■ **Exercise**:
Repeat the records below exactly, beginning at the first line and finishing with the line that contains "ATOM 5 O O .".

Stored dataset items
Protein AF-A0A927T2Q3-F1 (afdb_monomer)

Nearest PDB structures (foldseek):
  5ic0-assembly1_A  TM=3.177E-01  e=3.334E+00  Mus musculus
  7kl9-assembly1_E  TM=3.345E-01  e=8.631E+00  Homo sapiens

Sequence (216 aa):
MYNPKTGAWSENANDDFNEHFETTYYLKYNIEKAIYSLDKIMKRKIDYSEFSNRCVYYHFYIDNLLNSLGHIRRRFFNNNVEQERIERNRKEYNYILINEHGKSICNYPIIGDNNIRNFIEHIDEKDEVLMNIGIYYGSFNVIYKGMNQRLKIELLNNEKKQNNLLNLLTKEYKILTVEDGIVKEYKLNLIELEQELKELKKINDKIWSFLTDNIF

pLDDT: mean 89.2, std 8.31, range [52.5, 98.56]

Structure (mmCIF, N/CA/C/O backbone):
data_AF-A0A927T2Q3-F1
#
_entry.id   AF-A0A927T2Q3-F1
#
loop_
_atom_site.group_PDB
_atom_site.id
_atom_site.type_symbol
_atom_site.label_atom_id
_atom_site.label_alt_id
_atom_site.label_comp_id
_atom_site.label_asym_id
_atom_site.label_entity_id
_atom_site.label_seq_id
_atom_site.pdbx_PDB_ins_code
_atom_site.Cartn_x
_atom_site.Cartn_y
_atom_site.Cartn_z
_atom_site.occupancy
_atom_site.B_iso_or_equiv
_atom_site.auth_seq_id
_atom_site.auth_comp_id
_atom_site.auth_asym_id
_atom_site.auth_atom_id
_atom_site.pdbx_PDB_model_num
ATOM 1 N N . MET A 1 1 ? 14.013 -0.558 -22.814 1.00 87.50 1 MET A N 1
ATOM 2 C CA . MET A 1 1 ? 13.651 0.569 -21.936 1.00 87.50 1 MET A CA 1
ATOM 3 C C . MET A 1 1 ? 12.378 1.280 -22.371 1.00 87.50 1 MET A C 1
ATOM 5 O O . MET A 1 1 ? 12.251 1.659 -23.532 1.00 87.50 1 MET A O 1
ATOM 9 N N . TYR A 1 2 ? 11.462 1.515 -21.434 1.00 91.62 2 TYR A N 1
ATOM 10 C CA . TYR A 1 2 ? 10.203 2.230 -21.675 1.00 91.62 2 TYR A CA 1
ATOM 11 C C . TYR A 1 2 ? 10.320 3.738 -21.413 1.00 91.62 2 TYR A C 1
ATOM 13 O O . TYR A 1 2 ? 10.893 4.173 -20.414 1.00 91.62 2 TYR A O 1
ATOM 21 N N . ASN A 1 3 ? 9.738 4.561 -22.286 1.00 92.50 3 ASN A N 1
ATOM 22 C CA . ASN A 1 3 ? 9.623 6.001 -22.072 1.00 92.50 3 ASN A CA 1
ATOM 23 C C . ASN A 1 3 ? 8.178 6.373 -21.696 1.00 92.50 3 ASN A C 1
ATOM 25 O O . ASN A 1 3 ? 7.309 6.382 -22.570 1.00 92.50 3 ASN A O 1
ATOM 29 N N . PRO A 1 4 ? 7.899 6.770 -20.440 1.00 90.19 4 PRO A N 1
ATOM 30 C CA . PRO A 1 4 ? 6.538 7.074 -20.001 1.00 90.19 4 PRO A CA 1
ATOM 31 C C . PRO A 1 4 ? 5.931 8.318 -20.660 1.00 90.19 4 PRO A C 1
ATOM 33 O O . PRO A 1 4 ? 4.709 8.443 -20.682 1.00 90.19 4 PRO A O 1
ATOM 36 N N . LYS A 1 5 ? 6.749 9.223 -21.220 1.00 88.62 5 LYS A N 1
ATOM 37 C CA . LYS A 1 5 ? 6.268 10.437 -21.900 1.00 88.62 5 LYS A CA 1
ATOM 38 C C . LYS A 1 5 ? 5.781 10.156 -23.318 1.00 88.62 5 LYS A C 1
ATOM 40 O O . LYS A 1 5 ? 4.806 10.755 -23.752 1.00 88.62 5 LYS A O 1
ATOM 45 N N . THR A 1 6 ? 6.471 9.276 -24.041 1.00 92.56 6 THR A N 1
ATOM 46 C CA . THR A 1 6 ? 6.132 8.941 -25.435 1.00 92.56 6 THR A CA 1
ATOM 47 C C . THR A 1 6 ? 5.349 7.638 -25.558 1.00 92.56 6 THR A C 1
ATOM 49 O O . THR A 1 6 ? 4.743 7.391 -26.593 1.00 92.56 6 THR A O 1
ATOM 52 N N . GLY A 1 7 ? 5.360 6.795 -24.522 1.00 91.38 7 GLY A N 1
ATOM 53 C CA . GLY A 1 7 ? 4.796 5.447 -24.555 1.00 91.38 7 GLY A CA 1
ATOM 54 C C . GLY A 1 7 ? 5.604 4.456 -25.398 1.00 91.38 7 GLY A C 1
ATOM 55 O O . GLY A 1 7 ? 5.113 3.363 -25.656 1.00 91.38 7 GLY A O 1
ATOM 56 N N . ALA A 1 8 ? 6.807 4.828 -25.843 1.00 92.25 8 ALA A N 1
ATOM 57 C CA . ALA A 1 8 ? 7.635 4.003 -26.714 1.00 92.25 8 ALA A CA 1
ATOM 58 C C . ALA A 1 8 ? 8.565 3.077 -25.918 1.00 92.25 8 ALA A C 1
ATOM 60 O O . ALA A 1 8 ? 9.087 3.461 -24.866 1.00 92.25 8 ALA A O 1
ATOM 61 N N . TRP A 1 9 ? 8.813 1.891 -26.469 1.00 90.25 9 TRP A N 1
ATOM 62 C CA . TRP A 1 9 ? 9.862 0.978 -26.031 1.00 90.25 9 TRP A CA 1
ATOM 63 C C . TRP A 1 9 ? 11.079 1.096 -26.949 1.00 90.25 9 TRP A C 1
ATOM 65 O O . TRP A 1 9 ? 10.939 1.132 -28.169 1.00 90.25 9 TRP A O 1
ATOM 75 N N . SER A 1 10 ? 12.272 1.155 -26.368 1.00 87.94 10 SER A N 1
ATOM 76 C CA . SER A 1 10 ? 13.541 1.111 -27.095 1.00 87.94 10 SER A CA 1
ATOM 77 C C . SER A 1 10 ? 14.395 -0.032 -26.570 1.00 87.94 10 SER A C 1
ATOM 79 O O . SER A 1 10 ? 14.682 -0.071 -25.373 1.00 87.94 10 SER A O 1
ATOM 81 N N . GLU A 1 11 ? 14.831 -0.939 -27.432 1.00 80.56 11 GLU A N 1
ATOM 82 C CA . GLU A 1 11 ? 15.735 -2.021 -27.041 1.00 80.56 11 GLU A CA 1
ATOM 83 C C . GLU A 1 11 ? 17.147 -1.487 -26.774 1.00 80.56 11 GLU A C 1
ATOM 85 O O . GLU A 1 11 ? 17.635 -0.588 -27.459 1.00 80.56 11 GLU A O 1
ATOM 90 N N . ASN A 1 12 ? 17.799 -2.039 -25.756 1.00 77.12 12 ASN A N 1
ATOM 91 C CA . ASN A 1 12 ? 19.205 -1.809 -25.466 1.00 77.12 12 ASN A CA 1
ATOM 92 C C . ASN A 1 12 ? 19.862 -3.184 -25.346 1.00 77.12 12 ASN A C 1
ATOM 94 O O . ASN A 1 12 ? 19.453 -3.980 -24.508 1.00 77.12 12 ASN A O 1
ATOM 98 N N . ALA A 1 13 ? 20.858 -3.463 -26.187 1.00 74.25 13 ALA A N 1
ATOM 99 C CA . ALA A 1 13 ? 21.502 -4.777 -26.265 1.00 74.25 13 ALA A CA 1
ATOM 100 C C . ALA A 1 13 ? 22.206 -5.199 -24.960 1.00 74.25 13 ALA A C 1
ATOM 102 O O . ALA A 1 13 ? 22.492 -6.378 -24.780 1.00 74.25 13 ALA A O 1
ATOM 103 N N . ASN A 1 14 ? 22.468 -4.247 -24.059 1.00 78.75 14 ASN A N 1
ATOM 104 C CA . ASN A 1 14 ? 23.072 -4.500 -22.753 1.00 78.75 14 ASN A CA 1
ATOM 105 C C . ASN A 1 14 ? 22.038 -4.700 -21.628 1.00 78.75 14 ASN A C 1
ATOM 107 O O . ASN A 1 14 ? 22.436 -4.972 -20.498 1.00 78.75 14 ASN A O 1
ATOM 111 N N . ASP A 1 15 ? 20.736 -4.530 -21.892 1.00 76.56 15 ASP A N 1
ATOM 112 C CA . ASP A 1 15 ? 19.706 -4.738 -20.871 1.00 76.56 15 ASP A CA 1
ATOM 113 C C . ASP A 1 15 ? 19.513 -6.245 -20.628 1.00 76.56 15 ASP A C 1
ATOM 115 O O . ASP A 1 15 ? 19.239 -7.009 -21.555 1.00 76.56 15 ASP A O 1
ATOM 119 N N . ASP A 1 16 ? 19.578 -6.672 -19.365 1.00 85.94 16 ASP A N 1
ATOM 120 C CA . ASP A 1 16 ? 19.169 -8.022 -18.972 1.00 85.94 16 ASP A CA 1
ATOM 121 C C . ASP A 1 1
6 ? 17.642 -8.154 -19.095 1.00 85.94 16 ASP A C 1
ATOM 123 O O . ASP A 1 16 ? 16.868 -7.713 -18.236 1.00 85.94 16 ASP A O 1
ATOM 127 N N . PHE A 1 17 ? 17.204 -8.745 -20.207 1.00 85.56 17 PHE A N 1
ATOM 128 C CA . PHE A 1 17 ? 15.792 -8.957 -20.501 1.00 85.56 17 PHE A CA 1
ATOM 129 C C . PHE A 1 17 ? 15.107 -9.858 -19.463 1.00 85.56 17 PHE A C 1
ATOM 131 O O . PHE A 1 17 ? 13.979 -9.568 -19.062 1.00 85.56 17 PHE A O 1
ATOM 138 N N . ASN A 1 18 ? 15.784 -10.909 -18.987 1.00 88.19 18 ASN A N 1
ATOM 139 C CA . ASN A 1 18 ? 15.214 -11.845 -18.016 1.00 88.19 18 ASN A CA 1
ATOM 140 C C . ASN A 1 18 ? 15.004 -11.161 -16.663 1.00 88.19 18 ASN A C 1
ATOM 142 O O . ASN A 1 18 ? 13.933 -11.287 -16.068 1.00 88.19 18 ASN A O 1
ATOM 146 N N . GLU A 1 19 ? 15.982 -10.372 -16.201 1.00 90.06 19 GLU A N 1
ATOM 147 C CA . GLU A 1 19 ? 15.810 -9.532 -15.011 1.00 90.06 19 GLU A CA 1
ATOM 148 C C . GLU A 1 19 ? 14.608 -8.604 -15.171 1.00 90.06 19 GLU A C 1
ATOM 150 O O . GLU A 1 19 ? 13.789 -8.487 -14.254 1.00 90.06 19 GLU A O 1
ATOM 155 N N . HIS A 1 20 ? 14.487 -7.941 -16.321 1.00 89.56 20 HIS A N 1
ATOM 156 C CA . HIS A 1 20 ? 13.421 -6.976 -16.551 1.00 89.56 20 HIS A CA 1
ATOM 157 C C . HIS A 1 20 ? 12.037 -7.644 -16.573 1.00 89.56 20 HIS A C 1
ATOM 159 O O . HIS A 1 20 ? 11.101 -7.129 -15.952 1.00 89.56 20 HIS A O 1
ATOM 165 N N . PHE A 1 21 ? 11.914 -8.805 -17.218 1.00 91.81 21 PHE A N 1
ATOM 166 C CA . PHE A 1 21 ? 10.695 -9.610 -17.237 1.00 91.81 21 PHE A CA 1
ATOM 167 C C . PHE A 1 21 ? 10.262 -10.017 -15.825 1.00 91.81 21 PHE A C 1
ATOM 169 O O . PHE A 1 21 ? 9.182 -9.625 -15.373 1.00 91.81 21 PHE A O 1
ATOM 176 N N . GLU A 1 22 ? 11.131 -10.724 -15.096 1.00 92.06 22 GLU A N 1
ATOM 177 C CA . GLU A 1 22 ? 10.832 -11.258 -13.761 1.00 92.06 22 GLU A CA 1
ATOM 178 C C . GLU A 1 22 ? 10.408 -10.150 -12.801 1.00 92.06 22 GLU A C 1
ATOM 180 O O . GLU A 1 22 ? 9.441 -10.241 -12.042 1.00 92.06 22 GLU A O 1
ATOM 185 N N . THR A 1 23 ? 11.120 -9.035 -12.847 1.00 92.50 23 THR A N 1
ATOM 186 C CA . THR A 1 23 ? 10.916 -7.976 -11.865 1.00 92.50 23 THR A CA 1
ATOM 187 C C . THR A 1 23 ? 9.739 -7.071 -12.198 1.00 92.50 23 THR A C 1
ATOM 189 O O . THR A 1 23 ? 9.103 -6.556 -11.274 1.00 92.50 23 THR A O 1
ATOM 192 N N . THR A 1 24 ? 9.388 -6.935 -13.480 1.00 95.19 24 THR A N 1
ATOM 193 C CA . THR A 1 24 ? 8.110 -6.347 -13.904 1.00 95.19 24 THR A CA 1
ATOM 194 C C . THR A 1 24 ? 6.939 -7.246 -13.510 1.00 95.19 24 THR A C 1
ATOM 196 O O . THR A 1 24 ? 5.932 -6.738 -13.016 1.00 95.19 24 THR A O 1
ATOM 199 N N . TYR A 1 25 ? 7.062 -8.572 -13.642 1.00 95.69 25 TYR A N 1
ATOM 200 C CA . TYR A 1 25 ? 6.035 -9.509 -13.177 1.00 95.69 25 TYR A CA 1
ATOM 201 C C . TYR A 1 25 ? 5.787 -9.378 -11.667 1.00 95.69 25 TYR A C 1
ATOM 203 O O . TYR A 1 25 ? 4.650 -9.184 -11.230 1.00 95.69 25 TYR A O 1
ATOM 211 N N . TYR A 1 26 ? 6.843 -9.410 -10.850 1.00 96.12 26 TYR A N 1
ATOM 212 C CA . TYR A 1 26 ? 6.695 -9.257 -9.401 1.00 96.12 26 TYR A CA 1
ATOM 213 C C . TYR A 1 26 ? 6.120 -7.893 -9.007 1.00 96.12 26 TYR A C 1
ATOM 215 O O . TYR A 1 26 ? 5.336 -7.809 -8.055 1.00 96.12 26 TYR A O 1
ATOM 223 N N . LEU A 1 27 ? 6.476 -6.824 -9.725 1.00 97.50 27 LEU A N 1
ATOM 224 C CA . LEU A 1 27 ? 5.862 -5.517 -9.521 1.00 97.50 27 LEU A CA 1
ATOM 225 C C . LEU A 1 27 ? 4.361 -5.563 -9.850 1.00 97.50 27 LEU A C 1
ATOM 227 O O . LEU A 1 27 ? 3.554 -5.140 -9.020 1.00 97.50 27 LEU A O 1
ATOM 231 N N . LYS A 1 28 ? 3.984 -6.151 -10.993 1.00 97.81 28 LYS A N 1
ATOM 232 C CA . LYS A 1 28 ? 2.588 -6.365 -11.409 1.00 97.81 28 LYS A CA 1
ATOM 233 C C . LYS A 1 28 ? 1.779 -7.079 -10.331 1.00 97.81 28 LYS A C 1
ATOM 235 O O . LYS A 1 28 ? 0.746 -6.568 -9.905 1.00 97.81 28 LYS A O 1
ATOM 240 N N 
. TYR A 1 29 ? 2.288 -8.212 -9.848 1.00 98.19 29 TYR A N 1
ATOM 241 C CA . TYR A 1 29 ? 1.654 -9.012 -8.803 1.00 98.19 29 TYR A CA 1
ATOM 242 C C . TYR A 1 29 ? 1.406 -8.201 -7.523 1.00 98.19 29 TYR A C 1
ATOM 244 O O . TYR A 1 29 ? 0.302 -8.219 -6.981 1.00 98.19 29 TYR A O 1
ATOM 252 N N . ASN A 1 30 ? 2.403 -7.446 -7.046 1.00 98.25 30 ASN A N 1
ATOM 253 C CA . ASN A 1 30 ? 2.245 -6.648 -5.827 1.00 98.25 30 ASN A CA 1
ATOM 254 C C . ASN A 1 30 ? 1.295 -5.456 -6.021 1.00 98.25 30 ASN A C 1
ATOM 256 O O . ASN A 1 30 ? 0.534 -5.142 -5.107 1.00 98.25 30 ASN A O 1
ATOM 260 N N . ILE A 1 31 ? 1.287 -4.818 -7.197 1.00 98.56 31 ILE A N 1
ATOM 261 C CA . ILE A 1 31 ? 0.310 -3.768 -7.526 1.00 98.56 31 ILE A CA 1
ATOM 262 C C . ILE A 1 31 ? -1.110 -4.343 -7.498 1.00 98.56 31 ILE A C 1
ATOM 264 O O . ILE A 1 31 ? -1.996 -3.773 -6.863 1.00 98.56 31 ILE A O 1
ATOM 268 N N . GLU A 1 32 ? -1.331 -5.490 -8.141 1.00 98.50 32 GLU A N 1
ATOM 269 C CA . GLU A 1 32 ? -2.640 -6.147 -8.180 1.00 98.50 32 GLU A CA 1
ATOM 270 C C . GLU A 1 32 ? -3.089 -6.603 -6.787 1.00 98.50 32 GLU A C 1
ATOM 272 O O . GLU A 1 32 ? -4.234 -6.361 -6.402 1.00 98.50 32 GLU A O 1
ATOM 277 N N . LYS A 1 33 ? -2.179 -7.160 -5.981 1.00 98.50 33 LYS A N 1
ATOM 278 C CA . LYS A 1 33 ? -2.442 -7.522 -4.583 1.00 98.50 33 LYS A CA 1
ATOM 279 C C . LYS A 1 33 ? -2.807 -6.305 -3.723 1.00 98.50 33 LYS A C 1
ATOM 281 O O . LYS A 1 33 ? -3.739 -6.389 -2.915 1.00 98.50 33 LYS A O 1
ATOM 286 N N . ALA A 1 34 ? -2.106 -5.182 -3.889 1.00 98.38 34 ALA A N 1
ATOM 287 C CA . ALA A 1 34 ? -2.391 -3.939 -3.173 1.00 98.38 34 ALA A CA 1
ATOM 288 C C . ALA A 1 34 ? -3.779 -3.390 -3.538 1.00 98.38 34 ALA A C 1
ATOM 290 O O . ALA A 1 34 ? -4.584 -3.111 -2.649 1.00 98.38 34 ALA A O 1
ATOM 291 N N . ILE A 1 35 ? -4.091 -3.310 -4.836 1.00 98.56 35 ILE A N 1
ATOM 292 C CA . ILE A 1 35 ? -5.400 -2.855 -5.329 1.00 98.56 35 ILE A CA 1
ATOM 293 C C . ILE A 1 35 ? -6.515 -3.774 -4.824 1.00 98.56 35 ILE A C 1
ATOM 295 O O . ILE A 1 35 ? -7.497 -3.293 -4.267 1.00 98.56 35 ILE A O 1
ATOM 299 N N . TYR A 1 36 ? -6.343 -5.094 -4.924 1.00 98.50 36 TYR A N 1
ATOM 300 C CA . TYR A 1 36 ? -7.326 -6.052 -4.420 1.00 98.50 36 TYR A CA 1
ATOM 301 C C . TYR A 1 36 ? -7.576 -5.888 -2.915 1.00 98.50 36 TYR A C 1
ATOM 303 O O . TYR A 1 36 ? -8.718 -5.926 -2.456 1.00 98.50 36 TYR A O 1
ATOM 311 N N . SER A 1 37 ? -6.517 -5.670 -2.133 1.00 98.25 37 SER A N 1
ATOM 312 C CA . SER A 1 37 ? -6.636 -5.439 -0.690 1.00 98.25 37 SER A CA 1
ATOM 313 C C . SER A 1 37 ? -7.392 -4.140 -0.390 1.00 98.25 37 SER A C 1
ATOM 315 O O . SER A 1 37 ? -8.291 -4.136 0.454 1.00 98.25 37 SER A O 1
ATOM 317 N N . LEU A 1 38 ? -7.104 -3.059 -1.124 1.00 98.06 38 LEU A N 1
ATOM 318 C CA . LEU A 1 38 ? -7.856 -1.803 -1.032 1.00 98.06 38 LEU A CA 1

■ **Exercise output**:
Protein AF-A0A927T2Q3-F1 (afdb_monomer)

Nearest PDB structures (foldseek):
  5ic0-assembly1_A  TM=3.177E-01  e=3.334E+00  Mus musculus
  7kl9-assembly1_E  TM=3.345E-01  e=8.631E+00  Homo sapiens

Sequence (216 aa):
MYNPKTGAWSENANDDFNEHFETTYYLKYNIEKAIYSLDKIMKRKIDYSEFSNRCVYYHFYIDNLLNSLGHIRRRFFNNNVEQERIERNRKEYNYILINEHGKSICNYPIIGDNNIRNFIEHIDEKDEVLMNIGIYYGSFNVIYKGMNQRLKIELLNNEKKQNNLLNLLTKEYKILTVEDGIVKEYKLNLIELEQELKELKKINDKIWSFLTDNIF

pLDDT: mean 89.2, std 8.31, range [52.5, 98.56]

Structure (mmCIF, N/CA/C/O backbone):
data_AF-A0A927T2Q3-F1
#
_entry.id   AF-A0A927T2Q3-F1
#
loop_
_atom_site.group_PDB
_atom_site.id
_atom_site.type_symbol
_atom_site.label_atom_id
_atom_site.label_alt_id
_atom_site.label_comp_id
_atom_site.label_asym_id
_atom_site.label_entity_id
_atom_site.label_seq_id
_atom_site.pdbx_PDB_ins_code
_atom_site.Cartn_x
_atom_site.Cartn_y
_atom_site.Cartn_z
_atom_site.occupancy
_atom_site.B_iso_or_equiv
_atom_site.auth_seq_id
_atom_site.auth_comp_id
_atom_site.auth_asym_id
_atom_site.auth_atom_id
_atom_site.pdbx_PDB_model_num
ATOM 1 N N . MET A 1 1 ? 14.013 -0.558 -22.814 1.00 87.50 1 MET A N 1
ATOM 2 C CA . MET A 1 1 ? 13.651 0.569 -21.936 1.00 87.50 1 MET A CA 1
ATOM 3 C C . MET A 1 1 ? 12.378 1.280 -22.371 1.00 87.50 1 MET A C 1
ATOM 5 O O . MET A 1 1 ? 12.251 1.659 -23.532 1.00 87.50 1 MET A O 1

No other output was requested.